[YOUR GOAL] In the material below, find the line with "ATOM 85 C CA" and the line with "ATOM 106 O O". Output exactly those two lines and all lines between them, leaving out pictures.

[INFORMATION]
┏━━

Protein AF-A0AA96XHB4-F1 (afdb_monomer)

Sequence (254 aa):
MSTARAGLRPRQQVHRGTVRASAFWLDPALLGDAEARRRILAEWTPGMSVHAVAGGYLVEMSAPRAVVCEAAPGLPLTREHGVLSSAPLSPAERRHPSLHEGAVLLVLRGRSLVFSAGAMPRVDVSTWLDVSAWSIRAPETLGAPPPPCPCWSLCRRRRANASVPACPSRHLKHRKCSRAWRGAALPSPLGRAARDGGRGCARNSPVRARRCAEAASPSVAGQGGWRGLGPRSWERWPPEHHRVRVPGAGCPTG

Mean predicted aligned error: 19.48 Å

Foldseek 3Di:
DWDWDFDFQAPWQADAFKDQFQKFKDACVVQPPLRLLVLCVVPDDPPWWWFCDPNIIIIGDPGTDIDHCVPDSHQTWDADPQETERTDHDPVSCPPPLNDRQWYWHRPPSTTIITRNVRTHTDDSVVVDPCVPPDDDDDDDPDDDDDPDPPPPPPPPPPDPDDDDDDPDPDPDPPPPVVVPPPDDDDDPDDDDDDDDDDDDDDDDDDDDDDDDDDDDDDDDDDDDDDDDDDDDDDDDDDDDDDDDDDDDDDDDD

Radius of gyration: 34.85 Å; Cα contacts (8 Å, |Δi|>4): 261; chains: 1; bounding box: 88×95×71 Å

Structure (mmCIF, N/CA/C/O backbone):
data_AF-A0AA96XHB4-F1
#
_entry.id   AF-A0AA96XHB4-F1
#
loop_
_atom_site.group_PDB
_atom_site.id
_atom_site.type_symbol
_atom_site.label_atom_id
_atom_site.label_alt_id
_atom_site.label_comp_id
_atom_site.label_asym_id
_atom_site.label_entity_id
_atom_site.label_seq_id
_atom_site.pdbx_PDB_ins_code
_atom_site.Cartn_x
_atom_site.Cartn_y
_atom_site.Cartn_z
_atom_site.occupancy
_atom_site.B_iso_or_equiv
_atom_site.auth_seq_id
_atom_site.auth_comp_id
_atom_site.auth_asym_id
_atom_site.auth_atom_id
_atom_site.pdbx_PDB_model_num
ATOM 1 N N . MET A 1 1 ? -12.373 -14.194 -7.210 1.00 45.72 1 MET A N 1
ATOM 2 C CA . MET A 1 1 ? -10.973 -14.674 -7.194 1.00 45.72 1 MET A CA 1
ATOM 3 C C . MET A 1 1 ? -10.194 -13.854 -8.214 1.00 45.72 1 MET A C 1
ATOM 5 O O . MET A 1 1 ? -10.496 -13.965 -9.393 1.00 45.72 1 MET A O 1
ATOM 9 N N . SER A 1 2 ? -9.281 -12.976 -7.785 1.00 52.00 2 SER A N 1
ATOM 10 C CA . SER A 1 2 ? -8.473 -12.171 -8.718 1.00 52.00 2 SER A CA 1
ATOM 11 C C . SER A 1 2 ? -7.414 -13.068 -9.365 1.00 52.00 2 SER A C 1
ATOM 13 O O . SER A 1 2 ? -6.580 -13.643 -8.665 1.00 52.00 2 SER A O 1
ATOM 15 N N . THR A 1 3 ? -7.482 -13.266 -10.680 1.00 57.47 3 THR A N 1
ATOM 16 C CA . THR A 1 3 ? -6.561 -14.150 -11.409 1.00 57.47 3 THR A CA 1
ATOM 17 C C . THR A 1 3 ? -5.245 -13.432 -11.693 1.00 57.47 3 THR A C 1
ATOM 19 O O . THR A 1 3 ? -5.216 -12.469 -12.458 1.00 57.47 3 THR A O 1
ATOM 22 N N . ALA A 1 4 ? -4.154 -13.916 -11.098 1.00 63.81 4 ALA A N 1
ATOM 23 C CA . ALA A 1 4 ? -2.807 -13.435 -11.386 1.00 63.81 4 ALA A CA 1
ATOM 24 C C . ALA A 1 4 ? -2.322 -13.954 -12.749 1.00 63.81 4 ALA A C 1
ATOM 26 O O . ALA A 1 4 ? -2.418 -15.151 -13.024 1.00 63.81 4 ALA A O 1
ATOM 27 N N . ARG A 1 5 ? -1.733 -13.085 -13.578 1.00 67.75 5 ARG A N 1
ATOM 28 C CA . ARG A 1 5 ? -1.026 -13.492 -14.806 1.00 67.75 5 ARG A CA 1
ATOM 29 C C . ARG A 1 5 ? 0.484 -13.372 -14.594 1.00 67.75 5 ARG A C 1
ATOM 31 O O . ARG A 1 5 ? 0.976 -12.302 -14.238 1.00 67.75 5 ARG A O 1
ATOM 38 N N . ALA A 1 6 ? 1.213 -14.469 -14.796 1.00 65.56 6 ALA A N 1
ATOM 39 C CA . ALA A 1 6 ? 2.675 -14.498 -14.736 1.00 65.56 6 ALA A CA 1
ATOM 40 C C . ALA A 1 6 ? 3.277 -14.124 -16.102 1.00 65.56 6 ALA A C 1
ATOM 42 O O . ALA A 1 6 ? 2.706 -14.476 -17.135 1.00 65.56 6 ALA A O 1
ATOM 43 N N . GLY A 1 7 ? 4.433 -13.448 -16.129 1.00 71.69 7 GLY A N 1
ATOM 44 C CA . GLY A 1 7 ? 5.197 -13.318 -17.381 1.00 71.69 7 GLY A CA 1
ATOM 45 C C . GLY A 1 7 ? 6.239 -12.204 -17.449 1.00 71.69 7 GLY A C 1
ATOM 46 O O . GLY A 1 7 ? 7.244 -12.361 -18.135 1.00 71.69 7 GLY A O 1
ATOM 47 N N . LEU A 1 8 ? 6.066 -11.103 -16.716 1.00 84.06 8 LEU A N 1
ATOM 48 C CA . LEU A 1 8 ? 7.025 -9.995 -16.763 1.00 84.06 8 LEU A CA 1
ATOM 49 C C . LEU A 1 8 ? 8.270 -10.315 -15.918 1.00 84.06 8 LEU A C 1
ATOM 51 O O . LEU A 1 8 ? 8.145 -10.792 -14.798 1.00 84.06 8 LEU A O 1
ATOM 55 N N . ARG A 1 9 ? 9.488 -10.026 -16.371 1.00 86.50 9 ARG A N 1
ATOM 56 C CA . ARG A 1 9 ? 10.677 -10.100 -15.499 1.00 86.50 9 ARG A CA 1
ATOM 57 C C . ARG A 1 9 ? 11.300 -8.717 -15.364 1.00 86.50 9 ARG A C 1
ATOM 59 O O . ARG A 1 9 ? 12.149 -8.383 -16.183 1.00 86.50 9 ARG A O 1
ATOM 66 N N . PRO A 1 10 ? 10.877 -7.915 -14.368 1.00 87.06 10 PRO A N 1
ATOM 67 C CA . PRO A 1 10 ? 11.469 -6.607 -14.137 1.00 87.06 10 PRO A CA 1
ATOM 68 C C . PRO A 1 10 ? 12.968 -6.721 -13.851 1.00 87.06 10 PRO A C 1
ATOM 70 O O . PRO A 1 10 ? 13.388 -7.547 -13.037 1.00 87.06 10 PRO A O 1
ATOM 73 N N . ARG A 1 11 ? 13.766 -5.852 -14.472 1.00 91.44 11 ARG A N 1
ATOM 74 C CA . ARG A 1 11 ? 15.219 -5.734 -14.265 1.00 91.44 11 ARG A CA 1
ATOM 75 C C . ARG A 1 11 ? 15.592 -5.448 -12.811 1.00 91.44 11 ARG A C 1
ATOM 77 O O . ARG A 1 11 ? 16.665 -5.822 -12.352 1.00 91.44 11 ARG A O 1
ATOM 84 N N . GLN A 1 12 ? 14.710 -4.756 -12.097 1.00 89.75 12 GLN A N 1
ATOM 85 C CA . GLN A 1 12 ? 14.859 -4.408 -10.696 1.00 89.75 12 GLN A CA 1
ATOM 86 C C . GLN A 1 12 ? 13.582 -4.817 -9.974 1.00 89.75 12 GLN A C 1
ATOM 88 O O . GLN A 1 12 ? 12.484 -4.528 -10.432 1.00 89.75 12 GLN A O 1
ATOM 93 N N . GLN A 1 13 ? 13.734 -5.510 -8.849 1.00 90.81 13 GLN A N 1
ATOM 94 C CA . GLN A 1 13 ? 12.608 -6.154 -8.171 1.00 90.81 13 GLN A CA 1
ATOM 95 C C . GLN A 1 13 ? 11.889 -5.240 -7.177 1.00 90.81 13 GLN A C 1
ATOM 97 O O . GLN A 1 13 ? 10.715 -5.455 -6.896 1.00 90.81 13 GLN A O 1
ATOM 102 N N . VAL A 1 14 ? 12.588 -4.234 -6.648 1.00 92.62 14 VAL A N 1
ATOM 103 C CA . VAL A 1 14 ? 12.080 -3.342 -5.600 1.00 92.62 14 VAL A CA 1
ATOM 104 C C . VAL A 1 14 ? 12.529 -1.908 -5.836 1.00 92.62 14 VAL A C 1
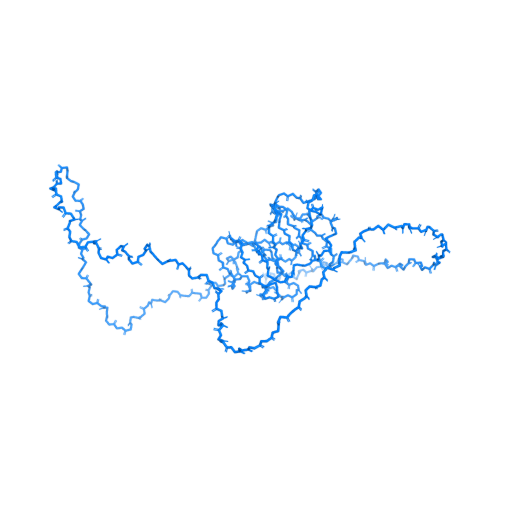ATOM 106 O O . VAL A 1 14 ? 13.646 -1.659 -6.307 1.00 92.62 14 VAL A O 1
ATOM 109 N N . HIS A 1 15 ? 11.667 -0.964 -5.476 1.00 93.88 15 HIS A N 1
ATOM 110 C CA . HIS A 1 15 ? 12.023 0.449 -5.373 1.00 93.88 15 HIS A CA 1
ATOM 111 C C . HIS A 1 15 ? 13.086 0.679 -4.287 1.00 93.88 15 HIS A C 1
ATOM 113 O O . HIS A 1 15 ? 13.162 -0.066 -3.310 1.00 93.88 15 HIS A O 1
ATOM 119 N N . ARG A 1 16 ? 13.933 1.698 -4.469 1.00 94.75 16 ARG A N 1
ATOM 120 C CA . ARG A 1 16 ? 14.969 2.104 -3.503 1.00 94.75 16 ARG A CA 1
ATOM 121 C C . ARG A 1 16 ? 14.989 3.622 -3.349 1.00 94.75 16 ARG A C 1
ATOM 123 O O . ARG A 1 16 ? 14.656 4.336 -4.292 1.00 94.75 16 ARG A O 1
ATOM 130 N N . GLY A 1 17 ? 15.423 4.097 -2.182 1.00 96.12 17 GLY A N 1
ATOM 131 C CA . GLY A 1 17 ? 15.474 5.524 -1.862 1.00 96.12 17 GLY A CA 1
ATOM 132 C C . GLY A 1 17 ? 14.086 6.116 -1.621 1.00 96.12 17 GLY A C 1
ATOM 133 O O . GLY A 1 17 ? 13.217 5.462 -1.044 1.00 96.12 17 GLY A O 1
ATOM 134 N N . THR A 1 18 ? 13.873 7.355 -2.057 1.00 97.44 18 THR A N 1
ATOM 135 C CA . THR A 1 18 ? 12.586 8.048 -1.915 1.00 97.44 18 THR A CA 1
ATOM 136 C C . THR A 1 18 ? 11.763 7.907 -3.187 1.00 97.44 18 THR A C 1
ATOM 138 O O . THR A 1 18 ? 12.222 8.276 -4.267 1.00 97.44 18 THR A O 1
ATOM 141 N N . VAL A 1 19 ? 10.528 7.423 -3.063 1.00 97.44 19 VAL A N 1
ATOM 142 C CA . VAL A 1 19 ? 9.598 7.269 -4.190 1.00 97.44 19 VAL A CA 1
ATOM 143 C C . VAL A 1 19 ? 8.286 7.995 -3.950 1.00 97.44 19 VAL A C 1
ATOM 145 O O . VAL A 1 19 ? 7.874 8.216 -2.813 1.00 97.44 19 VAL A O 1
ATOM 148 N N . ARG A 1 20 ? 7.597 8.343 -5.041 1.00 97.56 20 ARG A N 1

┗━━

[ANSWER TO THIS TASK]
ATOM 85 C CA . GLN A 1 12 ? 14.859 -4.408 -10.696 1.00 89.75 12 GLN A CA 1
ATOM 86 C C . GLN A 1 12 ? 13.582 -4.817 -9.974 1.00 89.75 12 GLN A C 1
ATOM 88 O O . GLN A 1 12 ? 12.484 -4.528 -10.432 1.00 89.75 12 GLN A O 1
ATOM 93 N N . GLN A 1 13 ? 13.734 -5.510 -8.849 1.00 90.81 13 GLN A N 1
ATOM 94 C CA . GLN A 1 13 ? 12.608 -6.154 -8.171 1.00 90.81 13 GLN A CA 1
ATOM 95 C C . GLN A 1 13 ? 11.889 -5.240 -7.177 1.00 90.81 13 GLN A C 1
ATOM 97 O O . GLN A 1 13 ? 10.715 -5.455 -6.896 1.00 90.81 13 GLN A O 1
ATOM 102 N N . VAL A 1 14 ? 12.588 -4.234 -6.648 1.00 92.62 14 VAL A N 1
ATOM 103 C CA . VAL A 1 14 ? 12.080 -3.342 -5.600 1.00 92.62 14 VAL A CA 1
ATOM 104 C C . VAL A 1 14 ? 12.529 -1.908 -5.836 1.00 92.62 14 VAL A C 1
ATOM 106 O O . VAL A 1 14 ? 13.646 -1.659 -6.307 1.00 92.62 14 VAL A O 1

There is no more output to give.